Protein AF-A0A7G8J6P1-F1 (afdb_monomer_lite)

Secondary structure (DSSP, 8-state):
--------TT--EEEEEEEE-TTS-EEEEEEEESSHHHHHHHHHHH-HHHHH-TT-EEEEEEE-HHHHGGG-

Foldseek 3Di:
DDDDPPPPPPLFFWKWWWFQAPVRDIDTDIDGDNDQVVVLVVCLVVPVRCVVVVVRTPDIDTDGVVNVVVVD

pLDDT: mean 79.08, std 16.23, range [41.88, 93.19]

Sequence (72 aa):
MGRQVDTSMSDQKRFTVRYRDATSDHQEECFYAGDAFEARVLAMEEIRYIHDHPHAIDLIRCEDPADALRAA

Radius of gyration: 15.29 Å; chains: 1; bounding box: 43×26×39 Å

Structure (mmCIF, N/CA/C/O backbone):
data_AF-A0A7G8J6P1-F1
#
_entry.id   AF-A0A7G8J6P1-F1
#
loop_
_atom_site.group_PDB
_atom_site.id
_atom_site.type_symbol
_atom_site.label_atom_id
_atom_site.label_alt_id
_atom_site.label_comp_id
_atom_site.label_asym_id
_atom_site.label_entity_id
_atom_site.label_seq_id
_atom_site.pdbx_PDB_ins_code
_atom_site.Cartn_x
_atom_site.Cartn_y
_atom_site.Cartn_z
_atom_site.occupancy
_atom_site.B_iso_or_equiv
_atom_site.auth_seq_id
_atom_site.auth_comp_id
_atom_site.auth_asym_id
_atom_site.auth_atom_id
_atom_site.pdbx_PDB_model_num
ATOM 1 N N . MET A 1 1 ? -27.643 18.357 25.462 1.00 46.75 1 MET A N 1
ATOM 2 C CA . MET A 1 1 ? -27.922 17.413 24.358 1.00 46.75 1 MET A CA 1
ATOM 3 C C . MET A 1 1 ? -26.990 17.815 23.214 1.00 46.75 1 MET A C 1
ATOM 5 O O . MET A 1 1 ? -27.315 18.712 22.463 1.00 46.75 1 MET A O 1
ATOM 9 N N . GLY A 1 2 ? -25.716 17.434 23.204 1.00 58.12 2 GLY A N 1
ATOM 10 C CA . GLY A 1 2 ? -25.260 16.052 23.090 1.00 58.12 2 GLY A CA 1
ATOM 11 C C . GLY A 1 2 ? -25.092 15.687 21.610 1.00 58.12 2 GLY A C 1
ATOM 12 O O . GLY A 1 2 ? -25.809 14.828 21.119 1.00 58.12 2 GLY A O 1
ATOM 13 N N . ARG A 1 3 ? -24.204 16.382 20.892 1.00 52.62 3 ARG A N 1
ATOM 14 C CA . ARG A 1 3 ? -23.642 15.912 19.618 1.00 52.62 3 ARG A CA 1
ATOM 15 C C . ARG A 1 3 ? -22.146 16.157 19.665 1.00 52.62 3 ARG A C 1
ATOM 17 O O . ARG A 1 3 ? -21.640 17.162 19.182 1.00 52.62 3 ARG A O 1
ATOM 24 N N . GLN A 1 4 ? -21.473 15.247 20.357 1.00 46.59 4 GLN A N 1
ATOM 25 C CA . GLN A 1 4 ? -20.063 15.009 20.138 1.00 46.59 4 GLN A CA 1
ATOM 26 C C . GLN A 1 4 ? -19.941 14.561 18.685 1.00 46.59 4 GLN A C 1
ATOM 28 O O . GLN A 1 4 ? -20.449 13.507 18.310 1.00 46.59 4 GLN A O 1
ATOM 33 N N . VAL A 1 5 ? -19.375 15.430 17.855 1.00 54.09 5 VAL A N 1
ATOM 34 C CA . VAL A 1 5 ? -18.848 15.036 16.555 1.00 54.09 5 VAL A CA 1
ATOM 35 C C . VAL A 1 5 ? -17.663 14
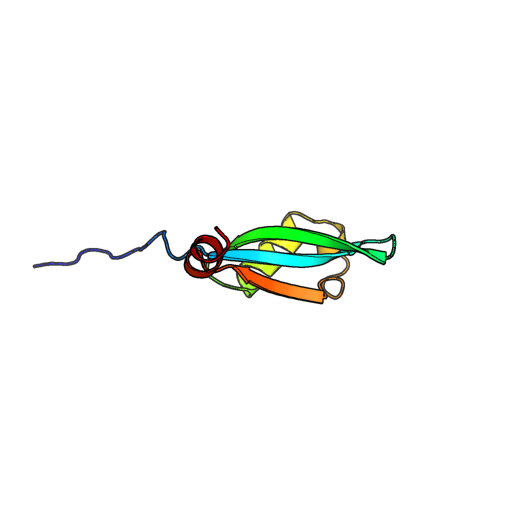.126 16.849 1.00 54.09 5 VAL A C 1
ATOM 37 O O . VAL A 1 5 ? -16.541 14.584 17.038 1.00 54.09 5 VAL A O 1
ATOM 40 N N . ASP A 1 6 ? -17.937 12.831 16.989 1.00 49.16 6 ASP A N 1
ATOM 41 C CA . ASP A 1 6 ? -16.914 11.807 16.837 1.00 49.16 6 ASP A CA 1
ATOM 42 C C . ASP A 1 6 ? -16.488 11.840 15.368 1.00 49.16 6 ASP A C 1
ATOM 44 O O . ASP A 1 6 ? -17.017 11.143 14.512 1.00 49.16 6 ASP A O 1
ATOM 48 N N . THR A 1 7 ? -15.614 12.783 15.042 1.00 51.69 7 THR A N 1
ATOM 49 C CA . THR A 1 7 ? -14.778 12.656 13.856 1.00 51.69 7 THR A CA 1
ATOM 50 C C . THR A 1 7 ? -13.451 12.204 14.419 1.00 51.69 7 THR A C 1
ATOM 52 O O . THR A 1 7 ? -12.544 13.007 14.629 1.00 51.69 7 THR A O 1
ATOM 55 N N . SER A 1 8 ? -13.401 1
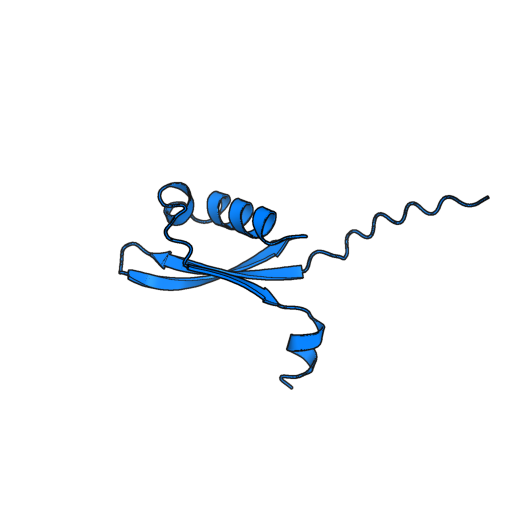0.926 14.798 1.00 51.06 8 SER A N 1
ATOM 56 C CA . SER A 1 8 ? -12.170 10.221 15.120 1.00 51.06 8 SER A CA 1
ATOM 57 C C . SER A 1 8 ? -11.216 10.337 13.926 1.00 51.06 8 SER A C 1
ATOM 59 O O . SER A 1 8 ? -11.174 9.476 13.055 1.00 51.06 8 SER A O 1
ATOM 61 N N . MET A 1 9 ? -10.424 11.414 13.880 1.00 51.47 9 MET A N 1
ATOM 62 C CA . MET A 1 9 ? -9.218 11.568 13.050 1.00 51.47 9 MET A CA 1
ATOM 63 C C . MET A 1 9 ? -8.110 10.613 13.542 1.00 51.47 9 MET A C 1
ATOM 65 O O . MET A 1 9 ? -6.961 11.005 13.718 1.00 51.47 9 MET A O 1
ATOM 69 N N . SER A 1 10 ? -8.463 9.375 13.887 1.00 54.41 10 SER A N 1
ATOM 70 C CA . SER A 1 10 ? -7.580 8.435 14.584 1.00 54.41 10 SER A CA 1
ATOM 71 C C . SER A 1 10 ? -7.725 6.988 14.116 1.00 54.41 10 SER A C 1
ATOM 73 O O . SER A 1 10 ? -7.015 6.139 14.639 1.00 54.41 10 SER A O 1
ATOM 75 N N . ASP A 1 11 ? -8.554 6.701 13.105 1.00 67.69 11 ASP A N 1
ATOM 76 C CA . ASP A 1 11 ? -8.575 5.375 12.456 1.00 67.69 11 ASP A CA 1
ATOM 77 C C . ASP A 1 11 ? -7.636 5.304 11.238 1.00 67.69 11 ASP A C 1
ATOM 79 O O . ASP A 1 11 ? -7.772 4.436 10.383 1.00 67.69 11 ASP A O 1
ATOM 83 N N . GLN A 1 12 ? -6.671 6.228 11.134 1.00 71.00 12 GLN A N 1
ATOM 84 C CA . GLN A 1 12 ? -5.603 6.086 10.149 1.00 71.00 12 GLN A CA 1
ATOM 85 C C . GLN A 1 12 ? -4.673 4.969 10.609 1.00 71.00 12 GLN A C 1
ATOM 87 O O . GLN A 1 12 ? -3.901 5.118 11.559 1.00 71.00 12 GLN A O 1
ATOM 92 N N . LYS A 1 13 ? -4.775 3.832 9.935 1.00 82.62 13 LYS A N 1
ATOM 93 C CA . LYS A 1 13 ? -3.921 2.676 10.160 1.00 82.62 13 LYS A CA 1
ATOM 94 C C . LYS A 1 13 ? -2.686 2.811 9.294 1.00 82.62 13 LYS A C 1
ATOM 96 O O . LYS A 1 13 ? -2.678 3.496 8.269 1.00 82.62 13 LYS A O 1
ATOM 101 N N . ARG A 1 14 ? -1.614 2.156 9.723 1.00 87.06 14 ARG A N 1
ATOM 102 C CA . ARG A 1 14 ? -0.415 2.066 8.907 1.00 87.06 14 ARG A CA 1
ATOM 103 C C . ARG A 1 14 ? -0.652 0.984 7.868 1.00 87.06 14 ARG A C 1
ATOM 105 O O . ARG A 1 14 ? -0.939 -0.155 8.207 1.00 87.06 14 ARG A O 1
ATOM 112 N N . PHE A 1 15 ? -0.519 1.333 6.606 1.00 91.00 15 PHE A N 1
ATOM 113 C CA . PHE A 1 15 ? -0.577 0.405 5.498 1.00 91.00 15 PHE A CA 1
ATOM 114 C C . PHE A 1 15 ? 0.805 0.291 4.871 1.00 91.00 15 PHE A C 1
ATOM 116 O O . PHE A 1 15 ? 1.396 1.287 4.472 1.00 91.00 15 PHE A O 1
ATOM 123 N N . THR A 1 16 ? 1.321 -0.925 4.770 1.00 92.56 16 THR A N 1
ATOM 124 C CA . THR A 1 16 ? 2.550 -1.227 4.043 1.00 92.56 16 THR A CA 1
ATOM 125 C C . THR A 1 16 ? 2.186 -1.674 2.636 1.00 92.56 16 THR A C 1
ATOM 127 O O . THR A 1 16 ? 1.576 -2.726 2.439 1.00 92.56 16 THR A O 1
ATOM 130 N N . VAL A 1 17 ? 2.540 -0.856 1.652 1.00 92.06 17 VAL A N 1
ATOM 131 C CA . VAL A 1 17 ? 2.350 -1.122 0.230 1.00 92.06 17 VAL A CA 1
ATOM 132 C C . VAL A 1 17 ? 3.646 -1.702 -0.317 1.00 92.06 17 VAL A C 1
ATOM 134 O O . VAL A 1 17 ? 4.677 -1.032 -0.337 1.00 92.06 17 VAL A O 1
ATOM 137 N N . ARG A 1 18 ? 3.590 -2.953 -0.774 1.00 93.19 18 ARG A N 1
ATOM 138 C CA . ARG A 1 18 ? 4.696 -3.623 -1.452 1.00 93.19 18 ARG A CA 1
ATOM 139 C C . ARG A 1 18 ? 4.510 -3.548 -2.957 1.00 93.19 18 ARG A C 1
ATOM 141 O O . ARG A 1 18 ? 3.487 -4.003 -3.472 1.00 93.19 18 ARG A O 1
ATOM 148 N N . TYR A 1 19 ? 5.512 -3.041 -3.658 1.00 92.12 19 TYR A N 1
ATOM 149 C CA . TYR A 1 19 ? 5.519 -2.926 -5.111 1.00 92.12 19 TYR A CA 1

....................

◆ **What you need to do**: Please reproduce the line containing "ATOM 134 O O" and each line after it to the end of the listing, exactly, with nothing added or left out.

◆ **Task answer**:
ATOM 134 O O . VAL A 1 17 ? 4.677 -1.032 -0.337 1.00 92.06 17 VAL A O 1
ATOM 137 N N . ARG A 1 18 ? 3.590 -2.953 -0.774 1.00 93.19 18 ARG A N 1
ATOM 138 C CA . ARG A 1 18 ? 4.696 -3.623 -1.452 1.00 93.19 18 ARG A CA 1
ATOM 139 C C . ARG A 1 18 ? 4.510 -3.548 -2.957 1.00 93.19 18 ARG A C 1
ATOM 141 O O . ARG A 1 18 ? 3.487 -4.003 -3.472 1.00 93.19 18 ARG A O 1
ATOM 148 N N . TYR A 1 19 ? 5.512 -3.041 -3.658 1.00 92.12 19 TYR A N 1
ATOM 149 C CA . TYR A 1 19 ? 5.519 -2.926 -5.111 1.00 92.12 19 TYR A CA 1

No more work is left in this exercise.